======== PROVIDED DATA ========

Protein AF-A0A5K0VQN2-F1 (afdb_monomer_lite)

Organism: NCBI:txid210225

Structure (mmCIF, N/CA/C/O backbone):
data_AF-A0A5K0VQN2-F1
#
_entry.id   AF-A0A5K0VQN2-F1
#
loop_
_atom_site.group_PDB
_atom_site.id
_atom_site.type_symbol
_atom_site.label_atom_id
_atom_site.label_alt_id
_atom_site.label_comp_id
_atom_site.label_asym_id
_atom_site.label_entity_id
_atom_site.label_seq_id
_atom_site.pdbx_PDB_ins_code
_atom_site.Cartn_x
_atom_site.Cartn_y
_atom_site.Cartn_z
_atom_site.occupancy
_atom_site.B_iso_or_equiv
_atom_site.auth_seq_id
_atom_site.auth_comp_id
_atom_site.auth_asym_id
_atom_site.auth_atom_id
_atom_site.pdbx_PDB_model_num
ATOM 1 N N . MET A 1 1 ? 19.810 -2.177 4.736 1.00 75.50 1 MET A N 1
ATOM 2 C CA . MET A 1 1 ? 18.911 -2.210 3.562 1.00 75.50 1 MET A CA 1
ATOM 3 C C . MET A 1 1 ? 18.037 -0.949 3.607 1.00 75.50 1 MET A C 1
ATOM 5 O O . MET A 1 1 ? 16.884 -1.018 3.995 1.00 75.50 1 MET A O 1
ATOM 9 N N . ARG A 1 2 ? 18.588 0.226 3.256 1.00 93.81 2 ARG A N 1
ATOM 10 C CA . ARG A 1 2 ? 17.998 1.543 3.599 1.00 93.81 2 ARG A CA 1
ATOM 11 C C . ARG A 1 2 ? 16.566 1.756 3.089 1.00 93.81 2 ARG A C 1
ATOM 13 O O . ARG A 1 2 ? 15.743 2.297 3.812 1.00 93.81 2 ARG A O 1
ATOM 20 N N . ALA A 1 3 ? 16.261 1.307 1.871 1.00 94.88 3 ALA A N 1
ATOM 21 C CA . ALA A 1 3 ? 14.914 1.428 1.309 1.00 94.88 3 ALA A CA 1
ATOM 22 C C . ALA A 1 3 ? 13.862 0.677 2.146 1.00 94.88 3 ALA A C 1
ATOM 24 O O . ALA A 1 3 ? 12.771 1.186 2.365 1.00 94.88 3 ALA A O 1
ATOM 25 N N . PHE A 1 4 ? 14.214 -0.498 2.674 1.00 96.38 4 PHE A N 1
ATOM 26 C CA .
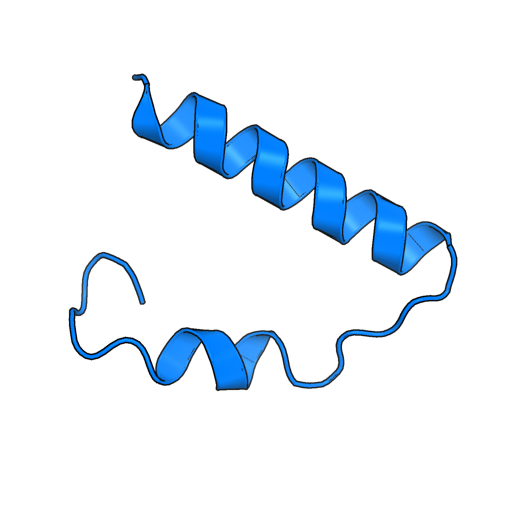 PHE A 1 4 ? 13.319 -1.286 3.521 1.00 96.38 4 PHE A CA 1
ATOM 27 C C . PHE A 1 4 ? 13.071 -0.618 4.877 1.00 96.38 4 PHE A C 1
ATOM 29 O O . PHE A 1 4 ? 11.958 -0.686 5.391 1.00 96.38 4 PHE A O 1
ATOM 36 N N . ASP A 1 5 ? 14.080 0.056 5.437 1.00 97.44 5 ASP A N 1
ATOM 37 C CA . ASP A 1 5 ? 13.938 0.790 6.698 1.00 97.44 5 ASP A CA 1
ATOM 38 C C . ASP A 1 5 ? 12.960 1.970 6.548 1.00 97.44 5 ASP A C 1
ATOM 40 O O . ASP A 1 5 ? 12.104 2.180 7.408 1.00 97.44 5 ASP A O 1
ATOM 44 N N . GLU A 1 6 ? 13.027 2.701 5.431 1.00 98.00 6 GLU A N 1
ATOM 45 C CA . GLU A 1 6 ? 12.083 3.789 5.139 1.00 98.00 6 GLU A CA 1
ATOM 46 C C . GLU A 1 6 ? 10.670 3.264 4.826 1.00 98.00 6 GLU A C 1
ATOM 48 O O . GLU A 1 6 ? 9.689 3.799 5.343 1.00 98.00 6 GLU A O 1
ATOM 53 N N . LEU A 1 7 ? 10.543 2.167 4.068 1.00 97.25 7 LEU A N 1
ATOM 54 C CA . LEU A 1 7 ? 9.242 1.532 3.809 1.00 97.25 7 LEU A CA 1
ATOM 55 C C . LEU A 1 7 ? 8.583 1.020 5.096 1.00 97.25 7 LEU A C 1
ATOM 57 O O . LEU A 1 7 ? 7.370 1.139 5.255 1.00 97.25 7 LEU A O 1
ATOM 61 N N . ARG A 1 8 ? 9.369 0.522 6.058 1.00 97.50 8 ARG A N 1
ATOM 62 C CA . ARG A 1 8 ? 8.851 0.129 7.375 1.00 97.50 8 ARG A CA 1
ATOM 63 C C . ARG A 1 8 ? 8.288 1.323 8.149 1.00 97.50 8 ARG A C 1
ATOM 65 O O . ARG A 1 8 ? 7.280 1.178 8.833 1.00 97.50 8 ARG A O 1
ATOM 72 N N . ARG A 1 9 ? 8.900 2.507 8.051 1.00 97.50 9 ARG A N 1
ATOM 73 C CA . ARG A 1 9 ? 8.343 3.731 8.659 1.00 97.50 9 ARG A CA 1
ATOM 74 C C . ARG A 1 9 ? 7.019 4.131 8.012 1.00 97.50 9 ARG A C 1
ATOM 76 O O . ARG A 1 9 ? 6.086 4.470 8.734 1.00 97.50 9 ARG A O 1
ATOM 83 N N . LEU A 1 10 ? 6.924 4.025 6.687 1.00 96.44 10 LEU A N 1
ATOM 84 C CA . LEU A 1 10 ? 5.689 4.286 5.944 1.00 96.44 10 LEU A CA 1
ATOM 85 C C . LEU A 1 10 ? 4.562 3.314 6.337 1.00 96.44 10 LEU A C 1
ATOM 87 O O . LEU A 1 10 ? 3.430 3.735 6.558 1.00 96.44 10 LEU A O 1
ATOM 91 N N . GLU A 1 11 ? 4.877 2.027 6.492 1.00 96.12 11 GLU A N 1
ATOM 92 C CA . GLU A 1 11 ? 3.928 1.024 6.984 1.00 96.12 11 GLU A CA 1
ATOM 93 C C . GLU A 1 11 ? 3.399 1.380 8.384 1.00 96.12 11 GLU A C 1
ATOM 95 O O . GLU A 1 11 ? 2.192 1.331 8.628 1.00 96.12 11 GLU A O 1
ATOM 100 N 
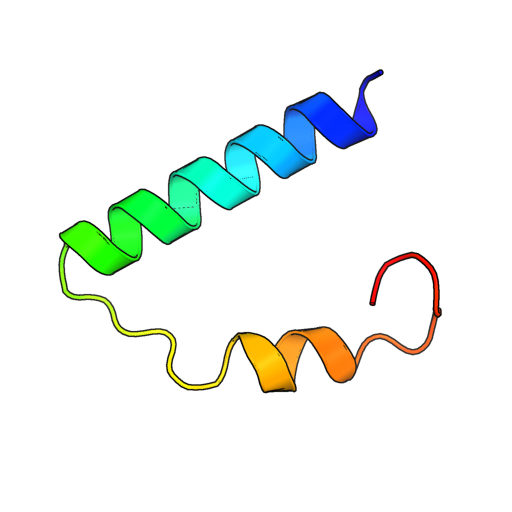N . MET A 1 12 ? 4.294 1.748 9.309 1.00 97.12 12 MET A N 1
ATOM 101 C CA . MET A 1 12 ? 3.910 2.132 10.671 1.00 97.12 12 MET A CA 1
ATOM 102 C C . MET A 1 12 ? 2.979 3.347 10.675 1.00 97.12 12 MET A C 1
ATOM 104 O O . MET A 1 12 ? 1.961 3.308 11.361 1.00 97.12 12 MET A O 1
ATOM 108 N N . PHE A 1 13 ? 3.273 4.362 9.859 1.00 96.00 13 PHE A N 1
ATOM 109 C CA . PHE A 1 13 ? 2.425 5.543 9.704 1.00 96.00 13 PHE A CA 1
ATOM 110 C C . PHE A 1 13 ? 0.989 5.170 9.308 1.00 96.00 13 PHE A C 1
ATOM 112 O O . PHE A 1 13 ? 0.041 5.532 10.002 1.00 96.00 13 PHE A O 1
ATOM 119 N N . PHE A 1 14 ? 0.810 4.376 8.248 1.00 95.19 14 PHE A N 1
ATOM 120 C CA . PHE A 1 14 ? -0.535 3.997 7.806 1.00 95.19 14 PHE A CA 1
ATOM 121 C C . PHE A 1 14 ? -1.280 3.141 8.834 1.00 95.19 14 PHE A C 1
ATOM 123 O O . PHE A 1 14 ? -2.483 3.311 9.026 1.00 95.19 14 PHE A O 1
ATOM 130 N N . ARG A 1 15 ? -0.576 2.259 9.555 1.00 93.62 15 ARG A N 1
ATOM 131 C CA . ARG A 1 15 ? -1.172 1.499 10.665 1.00 93.62 15 ARG A CA 1
ATOM 132 C C . ARG A 1 15 ? -1.672 2.409 11.787 1.00 93.62 15 ARG A C 1
ATOM 134 O O . ARG A 1 15 ? -2.686 2.093 12.407 1.00 93.62 15 ARG A O 1
ATOM 141 N N . GLU A 1 16 ? -0.968 3.495 12.090 1.00 95.88 16 GLU A N 1
ATOM 142 C CA . GLU A 1 16 ? -1.389 4.464 13.107 1.00 95.88 16 GLU A CA 1
ATOM 143 C C . GLU A 1 16 ? -2.585 5.299 12.651 1.00 95.88 16 GLU A C 1
ATOM 145 O O . GLU A 1 16 ? -3.523 5
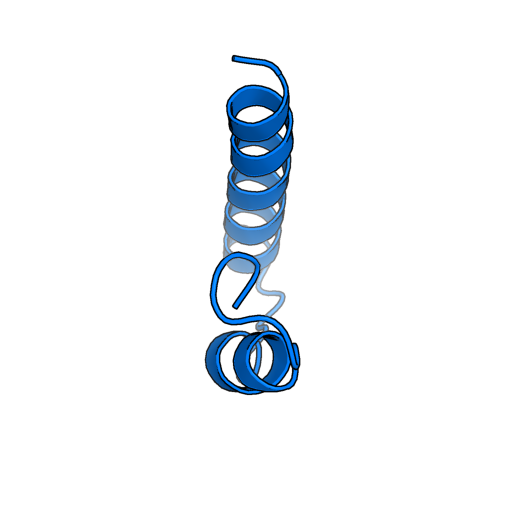.475 13.427 1.00 95.88 16 GLU A O 1
ATOM 150 N N . GLU A 1 17 ? -2.604 5.742 11.396 1.00 94.19 17 GLU A N 1
ATOM 151 C CA . GLU A 1 17 ? -3.735 6.489 10.836 1.00 94.19 17 GLU A CA 1
ATOM 152 C C . GLU A 1 17 ? -5.019 5.647 10.829 1.00 94.19 17 GLU A C 1
ATOM 154 O O . GLU A 1 17 ? -6.063 6.112 11.291 1.00 94.19 17 GLU A O 1
ATOM 159 N N . ILE A 1 18 ? -4.926 4.365 10.458 1.00 91.62 18 ILE A N 1
ATOM 160 C CA . ILE A 1 18 ? -6.056 3.427 10.547 1.00 91.62 18 ILE A CA 1
ATOM 161 C C . ILE A 1 18 ? -6.555 3.305 11.997 1.00 91.62 18 ILE A C 1
ATOM 163 O O . ILE A 1 18 ? -7.760 3.348 12.240 1.00 91.62 18 ILE A O 1
ATOM 167 N N . LYS A 1 19 ? -5.651 3.206 12.986 1.00 93.56 19 LYS A N 1
ATOM 168 C CA . LYS A 1 19 ? -6.025 3.157 14.416 1.00 93.56 19 LYS A CA 1
ATOM 169 C C . LYS A 1 19 ? -6.696 4.441 14.907 1.00 93.56 19 LYS A C 1
ATOM 171 O O . LYS A 1 19 ? -7.506 4.375 15.826 1.00 93.56 19 LYS A O 1
ATOM 176 N N . ARG A 1 20 ? -6.361 5.594 14.322 1.00 95.25 20 ARG A N 1
ATOM 177 C CA . ARG A 1 20 ? -6.978 6.897 14.623 1.00 95.25 20 ARG A CA 1
ATOM 178 C C . ARG A 1 20 ? -8.350 7.078 13.967 1.00 95.25 20 ARG A C 1
ATOM 180 O O . ARG A 1 20 ? -9.011 8.075 14.234 1.00 95.25 20 ARG A O 1
ATOM 187 N N . GLY A 1 21 ? -8.788 6.126 13.140 1.00 90.81 21 GLY A N 1
ATOM 188 C CA . GLY A 1 21 ? -10.041 6.212 12.391 1.00 90.81 21 GLY A CA 1
ATOM 189 C C . GLY A 1 21 ? -9.922 6.990 11.077 1.00 90.81 21 GLY A C 1
ATOM 190 O O . GLY A 1 21 ? -10.936 7.218 10.419 1.00 90.81 21
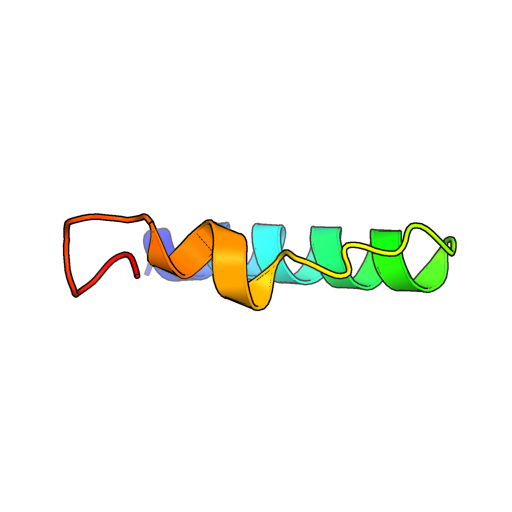 GLY A O 1
ATOM 191 N N . CYS A 1 22 ? -8.706 7.368 10.666 1.00 86.31 22 CYS A N 1
ATOM 192 C CA . CYS A 1 22 ? -8.447 7.908 9.336 1.00 86.31 22 CYS A CA 1
ATOM 193 C C . CYS A 1 22 ? -8.495 6.751 8.329 1.00 86.31 22 CYS A C 1
ATOM 195 O O . CYS A 1 22 ? 
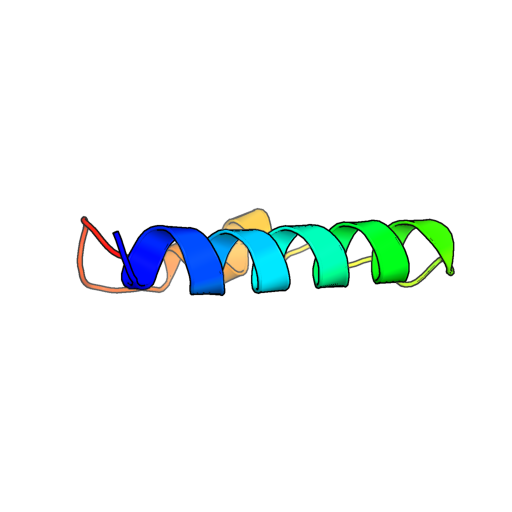-7.556 5.962 8.215 1.00 86.31 22 CYS A O 1
ATOM 197 N N . SER A 1 23 ? -9.612 6.625 7.613 1.00 83.25 23 SER A N 1
ATOM 198 C CA . SER A 1 23 ? -9.748 5.629 6.553 1.00 83.25 23 SER A CA 1
ATOM 199 C C . SER A 1 23 ? -9.091 6.126 5.267 1.00 83.25 23 SER A C 1
ATOM 201 O O . SER A 1 23 ? -9.360 7.242 4.827 1.00 83.25 23 SER A O 1
ATOM 203 N N . 
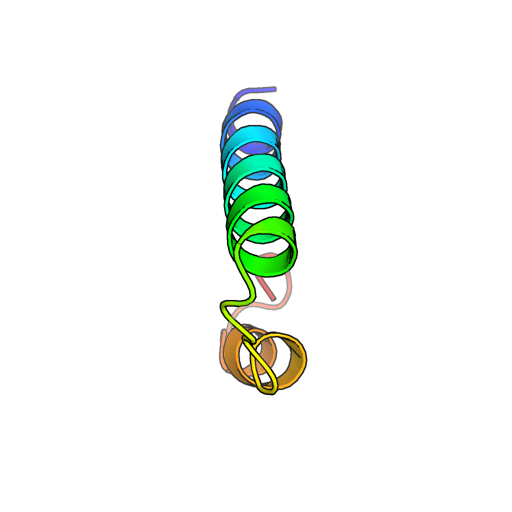ILE A 1 24 ? -8.260 5.288 4.645 1.00 85.50 24 ILE A N 1
ATOM 204 C CA . ILE A 1 24 ? -7.649 5.551 3.335 1.00 85.50 24 ILE A CA 1
ATOM 205 C C . ILE A 1 24 ? -8.176 4.497 2.364 1.00 85.50 24 ILE A C 1
ATOM 207 O O . ILE A 1 24 ? -7.454 3.596 1.938 1.00 85.50 24 ILE A O 1
ATOM 211 N N . VAL A 1 25 ? -9.482 4.581 2.103 1.00 85.56 25 VAL A N 1
ATOM 212 C CA . VAL A 1 25 ? -10.272 3.575 1.369 1.00 85.56 25 VAL A CA 1
ATOM 213 C C . VAL A 1 25 ? -9.648 3.244 0.012 1.00 85.56 25 VAL A C 1
ATOM 215 O O . VAL A 1 25 ? -9.598 2.079 -0.369 1.00 85.56 25 VAL A O 1
ATOM 218 N N . ASP A 1 26 ? -9.060 4.245 -0.642 1.00 90.62 26 ASP A N 1
ATOM 219 C CA . ASP A 1 26 ? -8.549 4.110 -2.005 1.00 90.62 26 ASP A CA 1
ATOM 220 C C . ASP A 1 26 ? -7.031 3.871 -2.059 1.00 90.62 26 ASP A C 1
ATOM 222 O O . ASP A 1 26 ? -6.457 3.846 -3.144 1.00 90.62 26 ASP A O 1
ATOM 226 N N . LEU A 1 27 ? -6.339 3.681 -0.921 1.00 92.69 27 LEU A N 1
ATOM 227 C CA . LEU A 1 27 ? -4.869 3.563 -0.899 1.00 92.69 27 LEU A CA 1
ATOM 228 C C . LEU A 1 27 ? -4.360 2.464 -1.838 1.00 92.69 27 LEU A C 1
ATOM 230 O O . LEU A 1 27 ? -3.356 2.654 -2.521 1.00 92.69 27 LEU A O 1
ATOM 234 N N . TYR A 1 28 ? -5.064 1.330 -1.877 1.00 91.62 28 TYR A N 1
ATOM 235 C CA . TYR A 1 28 ? -4.708 0.190 -2.718 1.00 91.62 28 TYR A CA 1
ATOM 236 C C . TYR A 1 28 ? -4.803 0.508 -4.215 1.00 91.62 28 TYR A C 1
ATOM 238 O O . TYR A 1 28 ? -3.987 0.020 -4.994 1.00 91.62 28 TYR A O 1
ATOM 246 N N . GLU A 1 29 ? -5.766 1.331 -4.628 1.00 95.19 29 GLU A N 1
ATOM 247 C CA . GLU A 1 29 ? -5.882 1.782 -6.017 1.00 95.19 29 GLU A CA 1
ATOM 248 C C . GLU A 1 29 ? -4.887 2.909 -6.318 1.00 95.19 29 GLU A C 1
ATOM 250 O O . GLU A 1 29 ? -4.210 2.880 -7.344 1.00 95.19 29 GLU A O 1
ATOM 255 N N . LEU A 1 30 ? -4.712 3.855 -5.391 1.00 95.38 30 LEU A N 1
ATOM 256 C CA . LEU A 1 30 ? -3.841 5.018 -5.568 1.00 95.38 30 LEU A CA 1
ATOM 257 C C . LEU A 1 30 ? -2.384 4.633 -5.852 1.00 95.38 30 LEU A C 1
ATOM 259 O O . LEU A 1 30 ? -1.756 5.217 -6.738 1.00 95.38 30 LEU A O 1
ATOM 263 N N . VAL A 1 31 ? -1.839 3.640 -5.139 1.00 96.19 31 VAL A N 1
ATOM 264 C CA . VAL A 1 31 ? -0.453 3.185 -5.360 1.00 96.19 31 VAL A CA 1
ATOM 265 C C . VAL A 1 31 ? -0.261 2.519 -6.728 1.00 96.19 31 VAL A C 1
ATOM 267 O O . VAL A 1 31 ? 0.839 2.554 -7.281 1.00 96.19 31 VAL A O 1
ATOM 270 N N . GLN A 1 32 ? -1.331 1.994 -7.337 1.00 96.38 32 GLN A N 1
ATOM 271 C CA . GLN A 1 32 ? -1.268 1.343 -8.648 1.00 96.38 32 GLN A CA 1
ATOM 272 C C . GLN A 1 32 ? -1.073 2.317 -9.812 1.00 96.38 32 GLN A C 1
ATOM 274 O O . GLN A 1 32 ? -0.646 1.898 -10.889 1.00 96.38 32 GLN A O 1
ATOM 279 N N . HIS A 1 33 ? -1.294 3.617 -9.601 1.00 96.75 33 HIS A N 1
ATOM 280 C CA . HIS A 1 33 ? -0.990 4.642 -10.599 1.00 96.75 33 HIS A CA 1
ATOM 281 C C . HIS A 1 33 ? 0.518 4.856 -10.820 1.00 96.75 33 HIS A C 1
ATOM 283 O O . HIS A 1 33 ? 0.907 5.551 -11.761 1.00 96.75 33 HIS A O 1
ATOM 289 N N . ALA A 1 34 ? 1.392 4.254 -10.002 1.00 97.44 34 ALA A N 1
ATOM 290 C CA . ALA A 1 34 ? 2.828 4.266 -10.249 1.00 97.44 34 ALA A CA 1
ATOM 291 C C . ALA A 1 34 ? 3.162 3.551 -11.575 1.00 97.44 34 ALA A C 1
ATOM 293 O O . ALA A 1 34 ? 2.898 2.362 -11.749 1.00 97.44 34 ALA A O 1
ATOM 294 N N . GLY A 1 35 ? 3.783 4.269 -12.520 1.00 97.19 35 GLY A N 1
ATOM 295 C CA . GLY A 1 35 ? 4.107 3.727 -13.849 1.00 97.19 35 GLY A CA 1
ATOM 296 C C . GLY A 1 35 ? 5.171 2.621 -13.830 1.00 97.19 35 GLY A C 1
ATOM 297 O O . GLY A 1 35 ? 5.133 1.698 -14.643 1.00 97.19 35 GLY A O 1
ATOM 298 N N . ASN A 1 36 ? 6.088 2.665 -12.862 1.00 97.62 36 ASN A N 1
ATOM 299 C CA . ASN A 1 36 ? 7.134 1.658 -12.690 1.00 97.62 36 ASN A CA 1
ATOM 300 C C . ASN A 1 36 ? 6.600 0.442 -11.915 1.00 97.62 36 ASN A C 1
ATOM 302 O O . ASN A 1 36 ? 5.950 0.613 -10.893 1.00 97.62 36 ASN A O 1
ATOM 306 N N . ILE A 1 37 ? 6.923 -0.778 -12.362 1.00 96.06 37 ILE A N 1
ATOM 307 C CA . ILE A 1 37 ? 6.447 -2.027 -11.730 1.00 96.06 37 ILE A CA 1
ATOM 308 C C . ILE A 1 37 ? 7.035 -2.277 -10.337 1.00 96.06 37 ILE A C 1
ATOM 310 O O . ILE A 1 37 ? 6.377 -2.895 -9.521 1.00 96.06 37 ILE A O 1
ATOM 314 N N . LEU A 1 38 ? 8.265 -1.831 -10.065 1.00 95.69 38 LEU A N 1
ATOM 315 C CA . LEU A 1 38 ? 8.930 -2.106 -8.785 1.00 95.69 38 LEU A CA 1
ATOM 316 C C . LEU A 1 38 ? 8.437 -1.207 -7.628 1.00 95.69 38 LEU A C 1
ATOM 318 O O . LEU A 1 38 ? 8.333 -1.708 -6.514 1.00 95.69 38 LEU A O 1
ATOM 322 N N . PRO A 1 39 ? 8.161 0.096 -7.836 1.00 95.31 39 PRO A N 1
ATOM 323 C CA . PRO A 1 39 ? 7.537 0.944 -6.815 1.00 95.31 39 PRO A CA 1
ATOM 324 C C . PRO A 1 39 ? 6.022 0.758 -6.663 1.00 95.31 39 PRO A C 1
ATOM 326 O O . PRO A 1 39 ? 5.473 1.258 -5.685 1.00 95.31 39 PRO A O 1
ATOM 329 N N . ARG A 1 40 ? 5.370 0.140 -7.653 1.00 94.75 40 ARG A N 1
ATOM 330 C CA . ARG A 1 40 ? 3.945 -0.196 -7.632 1.00 94.75 40 ARG A CA 1
ATOM 331 C C . ARG A 1 40 ? 3.700 -1.427 -6.768 1.00 94.75 40 ARG A C 1
ATOM 333 O O . ARG A 1 40 ? 2.704 -1.406 -6.018 1.00 94.75 40 ARG A O 1
#

Radius of gyration: 11.85 Å; chains: 1; bounding box: 29×10×28 Å

Foldseek 3Di:
DVVVVVVVVVVVVVVVCVVVVNDPPCPVVVQVPPPDPVSD

Sequence (40 aa):
MRAFDELRRLEMFFREEIKRGCSIVDLYELVQHAGNILPR

Secondary structure (DSSP, 8-state):
-HHHHHHHHHHHHHHHHHHTT---TTHHHHGGG-SSTTT-

pLDDT: mean 93.84, std 4.64, range [75.5, 98.0]

InterPro domains:
  IPR005378 Vacuolar protein sorting-associated protein 35 [PF03635] (1-40)
  IPR005378 Vacuolar protein sorting-associated protein 35 [PTHR11099] (1-40)

========

Starting at the line containing "-7.556 5.962 8.215 1.00 86.31 22 CYS A O 1" and stopping at the line containing "ATOM 204 C CA", output every line above exactly, both ends included, with pictures omitted.

(ANSWER BOX):
-7.556 5.962 8.215 1.00 86.31 22 CYS A O 1
ATOM 197 N N . SER A 1 23 ? -9.612 6.625 7.613 1.00 83.25 23 SER A N 1
ATOM 198 C CA . SER A 1 23 ? -9.748 5.629 6.553 1.00 83.25 23 SER A CA 1
ATOM 199 C C . SER A 1 23 ? -9.091 6.126 5.267 1.00 83.25 23 SER A C 1
ATOM 201 O O . SER A 1 23 ? -9.360 7.242 4.827 1.00 83.25 23 SER A O 1
ATOM 203 N N . 
ILE A 1 24 ? -8.260 5.288 4.645 1.00 85.50 24 ILE A N 1
ATOM 204 C CA . ILE A 1 24 ? -7.649 5.551 3.335 1.00 85.50 24 ILE A CA 1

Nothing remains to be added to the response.